Please take the lines from the one holding "ATOM 92 C C" through the one holding "ATOM 101 N N" in the data below and copy them exactly.
Data to process: Begin
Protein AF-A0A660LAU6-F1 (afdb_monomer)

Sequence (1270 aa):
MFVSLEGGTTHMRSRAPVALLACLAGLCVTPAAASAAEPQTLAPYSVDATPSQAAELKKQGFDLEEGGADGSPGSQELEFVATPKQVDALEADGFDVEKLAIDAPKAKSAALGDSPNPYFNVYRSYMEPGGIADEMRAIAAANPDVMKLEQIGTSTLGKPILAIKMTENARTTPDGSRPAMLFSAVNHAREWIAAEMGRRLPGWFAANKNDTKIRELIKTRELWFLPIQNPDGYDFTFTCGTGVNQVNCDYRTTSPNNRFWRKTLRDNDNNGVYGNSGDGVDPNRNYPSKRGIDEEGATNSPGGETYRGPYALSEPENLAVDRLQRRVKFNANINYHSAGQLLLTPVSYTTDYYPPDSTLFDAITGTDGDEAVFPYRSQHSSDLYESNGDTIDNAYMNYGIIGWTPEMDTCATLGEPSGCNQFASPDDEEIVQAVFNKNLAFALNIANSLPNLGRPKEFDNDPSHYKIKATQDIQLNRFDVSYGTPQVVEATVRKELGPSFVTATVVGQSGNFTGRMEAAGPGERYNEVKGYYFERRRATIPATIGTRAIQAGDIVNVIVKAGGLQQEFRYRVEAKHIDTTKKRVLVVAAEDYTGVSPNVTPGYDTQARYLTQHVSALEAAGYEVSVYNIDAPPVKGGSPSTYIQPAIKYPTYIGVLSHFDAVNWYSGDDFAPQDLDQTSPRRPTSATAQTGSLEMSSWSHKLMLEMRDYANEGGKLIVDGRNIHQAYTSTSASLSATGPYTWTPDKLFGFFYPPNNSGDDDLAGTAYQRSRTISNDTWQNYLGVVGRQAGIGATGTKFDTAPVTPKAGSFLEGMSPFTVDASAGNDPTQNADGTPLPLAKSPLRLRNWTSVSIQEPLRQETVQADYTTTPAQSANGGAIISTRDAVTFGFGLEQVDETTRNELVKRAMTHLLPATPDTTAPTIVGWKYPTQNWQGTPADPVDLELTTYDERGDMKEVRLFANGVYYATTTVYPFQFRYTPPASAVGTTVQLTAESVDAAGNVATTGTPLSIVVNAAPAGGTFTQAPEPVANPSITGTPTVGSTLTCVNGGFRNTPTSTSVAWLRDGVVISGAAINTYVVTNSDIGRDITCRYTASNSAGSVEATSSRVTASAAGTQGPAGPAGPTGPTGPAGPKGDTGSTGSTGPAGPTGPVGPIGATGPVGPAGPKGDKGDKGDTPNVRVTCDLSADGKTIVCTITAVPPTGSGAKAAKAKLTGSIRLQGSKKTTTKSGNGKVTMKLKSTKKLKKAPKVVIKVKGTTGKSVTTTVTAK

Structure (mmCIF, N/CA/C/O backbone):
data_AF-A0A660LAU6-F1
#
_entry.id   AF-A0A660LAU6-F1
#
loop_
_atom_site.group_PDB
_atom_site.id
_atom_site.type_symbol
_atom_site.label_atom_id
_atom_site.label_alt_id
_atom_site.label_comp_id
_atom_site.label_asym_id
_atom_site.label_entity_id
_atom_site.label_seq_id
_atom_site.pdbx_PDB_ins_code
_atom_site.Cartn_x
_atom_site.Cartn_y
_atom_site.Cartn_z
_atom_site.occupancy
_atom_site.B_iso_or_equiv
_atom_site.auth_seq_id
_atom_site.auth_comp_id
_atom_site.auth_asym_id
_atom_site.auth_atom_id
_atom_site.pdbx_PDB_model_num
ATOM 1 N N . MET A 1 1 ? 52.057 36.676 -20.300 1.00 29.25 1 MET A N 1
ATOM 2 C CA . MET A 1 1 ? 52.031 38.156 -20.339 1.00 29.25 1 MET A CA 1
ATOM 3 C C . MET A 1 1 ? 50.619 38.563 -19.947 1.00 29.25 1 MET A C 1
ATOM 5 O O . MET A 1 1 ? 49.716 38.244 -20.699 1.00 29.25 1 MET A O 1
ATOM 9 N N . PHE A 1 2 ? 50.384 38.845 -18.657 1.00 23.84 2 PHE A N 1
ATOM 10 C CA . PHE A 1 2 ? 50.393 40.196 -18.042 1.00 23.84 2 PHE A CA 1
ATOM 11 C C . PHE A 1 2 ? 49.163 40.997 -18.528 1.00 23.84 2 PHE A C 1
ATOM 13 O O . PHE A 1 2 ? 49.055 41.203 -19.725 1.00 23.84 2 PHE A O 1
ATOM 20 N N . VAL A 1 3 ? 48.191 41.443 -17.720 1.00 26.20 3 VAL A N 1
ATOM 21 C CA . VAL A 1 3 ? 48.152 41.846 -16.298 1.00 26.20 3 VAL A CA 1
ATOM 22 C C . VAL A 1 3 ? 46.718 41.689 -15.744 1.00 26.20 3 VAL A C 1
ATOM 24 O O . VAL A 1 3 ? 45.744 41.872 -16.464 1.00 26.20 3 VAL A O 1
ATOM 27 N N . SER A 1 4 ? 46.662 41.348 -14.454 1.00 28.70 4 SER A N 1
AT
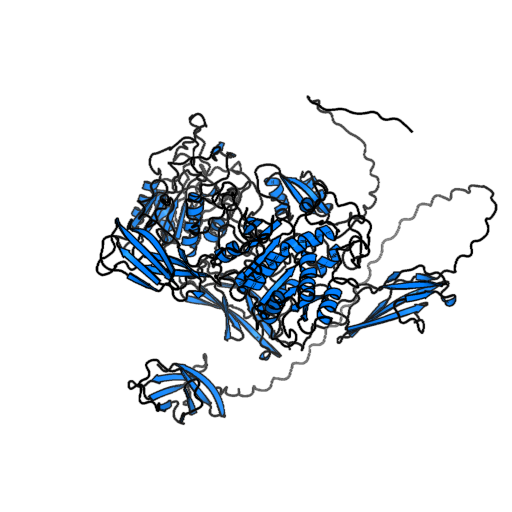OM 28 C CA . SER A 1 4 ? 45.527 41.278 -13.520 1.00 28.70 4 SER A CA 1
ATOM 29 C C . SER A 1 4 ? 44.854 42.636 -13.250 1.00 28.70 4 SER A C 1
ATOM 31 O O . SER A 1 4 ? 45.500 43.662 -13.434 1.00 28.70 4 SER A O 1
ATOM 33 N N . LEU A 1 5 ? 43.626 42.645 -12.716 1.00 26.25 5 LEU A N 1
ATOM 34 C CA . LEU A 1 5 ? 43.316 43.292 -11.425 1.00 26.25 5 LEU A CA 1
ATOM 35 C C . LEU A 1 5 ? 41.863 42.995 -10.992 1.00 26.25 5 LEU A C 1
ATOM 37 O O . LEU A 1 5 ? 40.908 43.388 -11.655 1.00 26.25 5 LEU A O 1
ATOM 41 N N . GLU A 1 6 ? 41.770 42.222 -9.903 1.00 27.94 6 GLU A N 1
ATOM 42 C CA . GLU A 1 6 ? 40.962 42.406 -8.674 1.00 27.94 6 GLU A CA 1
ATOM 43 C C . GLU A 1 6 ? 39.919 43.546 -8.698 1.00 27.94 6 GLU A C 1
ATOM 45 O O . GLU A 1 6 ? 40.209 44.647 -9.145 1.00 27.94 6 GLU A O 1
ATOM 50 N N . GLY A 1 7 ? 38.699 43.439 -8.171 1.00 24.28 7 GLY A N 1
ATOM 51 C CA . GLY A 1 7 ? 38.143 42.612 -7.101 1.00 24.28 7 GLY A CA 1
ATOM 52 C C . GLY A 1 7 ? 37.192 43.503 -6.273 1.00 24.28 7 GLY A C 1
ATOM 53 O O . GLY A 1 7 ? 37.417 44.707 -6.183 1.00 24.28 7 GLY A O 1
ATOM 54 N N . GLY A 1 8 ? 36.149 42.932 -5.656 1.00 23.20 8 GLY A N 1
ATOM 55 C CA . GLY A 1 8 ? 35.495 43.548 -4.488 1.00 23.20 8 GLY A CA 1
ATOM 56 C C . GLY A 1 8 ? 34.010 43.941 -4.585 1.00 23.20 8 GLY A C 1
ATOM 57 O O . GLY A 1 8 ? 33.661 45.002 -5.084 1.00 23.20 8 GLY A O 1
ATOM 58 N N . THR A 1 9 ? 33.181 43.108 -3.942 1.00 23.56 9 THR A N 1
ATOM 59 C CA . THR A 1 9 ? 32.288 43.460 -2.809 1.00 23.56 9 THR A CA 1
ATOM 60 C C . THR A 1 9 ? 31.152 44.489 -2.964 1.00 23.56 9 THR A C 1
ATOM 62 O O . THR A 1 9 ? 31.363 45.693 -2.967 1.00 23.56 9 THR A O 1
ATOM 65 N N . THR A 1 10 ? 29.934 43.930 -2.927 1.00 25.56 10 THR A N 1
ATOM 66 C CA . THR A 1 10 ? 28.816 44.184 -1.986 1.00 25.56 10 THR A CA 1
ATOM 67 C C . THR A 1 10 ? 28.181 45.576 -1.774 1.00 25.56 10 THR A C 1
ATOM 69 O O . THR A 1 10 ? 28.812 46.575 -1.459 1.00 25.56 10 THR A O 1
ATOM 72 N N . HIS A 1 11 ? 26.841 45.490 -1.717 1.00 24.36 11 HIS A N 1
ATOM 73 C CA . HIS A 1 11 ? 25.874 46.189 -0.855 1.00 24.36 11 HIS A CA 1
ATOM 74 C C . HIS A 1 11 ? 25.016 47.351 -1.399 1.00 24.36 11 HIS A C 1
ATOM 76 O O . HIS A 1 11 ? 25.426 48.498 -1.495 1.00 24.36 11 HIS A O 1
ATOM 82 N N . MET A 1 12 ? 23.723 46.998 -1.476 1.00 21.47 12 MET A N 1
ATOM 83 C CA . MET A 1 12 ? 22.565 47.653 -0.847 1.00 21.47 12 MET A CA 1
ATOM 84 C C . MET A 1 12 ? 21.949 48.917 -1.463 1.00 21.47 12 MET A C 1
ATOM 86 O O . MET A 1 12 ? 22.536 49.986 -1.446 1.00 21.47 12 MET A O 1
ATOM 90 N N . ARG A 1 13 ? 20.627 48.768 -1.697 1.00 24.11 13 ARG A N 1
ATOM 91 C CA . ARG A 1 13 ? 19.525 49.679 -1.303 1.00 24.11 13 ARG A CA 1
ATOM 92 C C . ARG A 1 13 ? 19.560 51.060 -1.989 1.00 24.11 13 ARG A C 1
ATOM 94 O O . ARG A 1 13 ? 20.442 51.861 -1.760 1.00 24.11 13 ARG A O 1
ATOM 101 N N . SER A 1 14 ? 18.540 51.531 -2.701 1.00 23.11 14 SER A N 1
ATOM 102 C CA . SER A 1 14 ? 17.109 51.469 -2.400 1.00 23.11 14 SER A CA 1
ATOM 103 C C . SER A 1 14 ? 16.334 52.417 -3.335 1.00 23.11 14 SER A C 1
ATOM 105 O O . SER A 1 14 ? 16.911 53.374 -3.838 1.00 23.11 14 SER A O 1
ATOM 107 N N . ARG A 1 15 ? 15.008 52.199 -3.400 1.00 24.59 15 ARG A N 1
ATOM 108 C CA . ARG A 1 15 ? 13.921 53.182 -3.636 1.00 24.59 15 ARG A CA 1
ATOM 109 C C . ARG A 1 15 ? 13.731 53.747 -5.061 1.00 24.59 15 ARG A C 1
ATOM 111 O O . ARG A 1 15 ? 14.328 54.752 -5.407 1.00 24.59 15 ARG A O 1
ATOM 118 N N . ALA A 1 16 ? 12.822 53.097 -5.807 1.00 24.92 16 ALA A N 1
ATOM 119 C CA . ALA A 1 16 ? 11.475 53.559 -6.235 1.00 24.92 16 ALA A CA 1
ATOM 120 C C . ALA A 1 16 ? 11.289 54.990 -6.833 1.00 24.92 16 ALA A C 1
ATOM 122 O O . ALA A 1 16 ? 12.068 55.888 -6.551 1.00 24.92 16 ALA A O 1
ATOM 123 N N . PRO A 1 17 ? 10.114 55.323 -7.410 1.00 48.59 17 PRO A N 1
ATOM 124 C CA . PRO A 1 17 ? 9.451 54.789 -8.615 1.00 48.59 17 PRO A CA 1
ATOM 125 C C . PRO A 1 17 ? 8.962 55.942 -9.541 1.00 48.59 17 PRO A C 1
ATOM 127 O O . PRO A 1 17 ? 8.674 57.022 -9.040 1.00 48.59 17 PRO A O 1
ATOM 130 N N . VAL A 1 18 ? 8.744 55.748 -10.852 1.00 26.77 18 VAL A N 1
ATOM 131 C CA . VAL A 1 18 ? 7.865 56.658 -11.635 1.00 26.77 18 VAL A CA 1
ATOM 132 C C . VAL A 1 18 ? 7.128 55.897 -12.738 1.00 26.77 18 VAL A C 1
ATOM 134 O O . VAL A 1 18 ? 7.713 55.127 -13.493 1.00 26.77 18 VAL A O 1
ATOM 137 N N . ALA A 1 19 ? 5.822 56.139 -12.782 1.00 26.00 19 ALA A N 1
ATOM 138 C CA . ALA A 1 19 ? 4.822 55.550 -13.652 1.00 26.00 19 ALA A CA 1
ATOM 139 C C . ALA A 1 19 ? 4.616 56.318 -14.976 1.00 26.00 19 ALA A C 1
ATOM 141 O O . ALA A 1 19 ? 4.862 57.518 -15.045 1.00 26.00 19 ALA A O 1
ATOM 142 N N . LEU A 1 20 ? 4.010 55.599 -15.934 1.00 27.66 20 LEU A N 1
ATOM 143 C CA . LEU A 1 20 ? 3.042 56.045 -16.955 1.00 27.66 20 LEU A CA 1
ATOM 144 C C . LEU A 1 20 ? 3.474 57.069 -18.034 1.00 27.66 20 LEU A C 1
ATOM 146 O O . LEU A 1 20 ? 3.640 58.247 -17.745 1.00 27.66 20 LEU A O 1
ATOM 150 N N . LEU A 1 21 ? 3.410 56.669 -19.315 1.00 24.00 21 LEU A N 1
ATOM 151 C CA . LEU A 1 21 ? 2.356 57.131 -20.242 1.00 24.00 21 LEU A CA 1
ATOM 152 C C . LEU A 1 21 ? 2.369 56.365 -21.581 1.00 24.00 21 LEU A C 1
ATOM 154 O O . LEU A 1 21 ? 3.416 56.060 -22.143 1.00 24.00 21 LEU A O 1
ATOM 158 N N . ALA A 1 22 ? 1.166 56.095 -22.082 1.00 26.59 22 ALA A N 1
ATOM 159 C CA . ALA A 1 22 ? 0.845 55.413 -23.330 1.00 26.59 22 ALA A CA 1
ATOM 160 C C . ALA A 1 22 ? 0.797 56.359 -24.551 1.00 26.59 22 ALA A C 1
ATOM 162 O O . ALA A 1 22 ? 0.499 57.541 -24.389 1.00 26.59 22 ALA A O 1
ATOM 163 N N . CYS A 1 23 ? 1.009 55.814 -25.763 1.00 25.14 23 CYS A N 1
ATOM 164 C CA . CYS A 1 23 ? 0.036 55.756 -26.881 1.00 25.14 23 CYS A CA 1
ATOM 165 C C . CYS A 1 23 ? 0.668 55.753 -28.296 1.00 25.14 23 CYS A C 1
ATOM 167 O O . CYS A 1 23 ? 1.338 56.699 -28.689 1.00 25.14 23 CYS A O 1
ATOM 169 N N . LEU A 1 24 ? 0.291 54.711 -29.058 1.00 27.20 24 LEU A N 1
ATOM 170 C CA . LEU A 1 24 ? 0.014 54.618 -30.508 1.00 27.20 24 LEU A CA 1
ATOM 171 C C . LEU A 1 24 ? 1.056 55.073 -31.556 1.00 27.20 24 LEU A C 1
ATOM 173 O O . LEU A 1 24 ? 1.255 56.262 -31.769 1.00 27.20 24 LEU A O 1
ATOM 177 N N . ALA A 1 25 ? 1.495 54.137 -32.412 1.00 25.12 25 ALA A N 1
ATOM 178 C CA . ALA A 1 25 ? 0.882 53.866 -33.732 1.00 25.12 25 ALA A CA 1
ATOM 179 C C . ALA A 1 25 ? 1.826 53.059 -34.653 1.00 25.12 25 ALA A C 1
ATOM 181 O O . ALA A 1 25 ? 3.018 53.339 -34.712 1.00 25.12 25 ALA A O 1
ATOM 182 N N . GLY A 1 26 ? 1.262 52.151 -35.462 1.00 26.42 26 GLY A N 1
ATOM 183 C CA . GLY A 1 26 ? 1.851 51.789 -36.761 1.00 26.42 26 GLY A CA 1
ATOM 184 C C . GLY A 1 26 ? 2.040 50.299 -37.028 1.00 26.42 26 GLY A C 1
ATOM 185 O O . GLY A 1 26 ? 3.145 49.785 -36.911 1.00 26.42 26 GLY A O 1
Data to process: End
» **Solution to this exercise**
ATOM 92 C C . ARG A 1 13 ? 19.560 51.060 -1.989 1.00 24.11 13 ARG A C 1
ATOM 94 O O . ARG A 1 13 ? 20.442 51.861 -1.760 1.00 24.11 13 ARG A O 1
ATOM 101 N N . SER A 1 14 ? 18.540 51.531 -2.701 1.00 23.11 14 SER A N 1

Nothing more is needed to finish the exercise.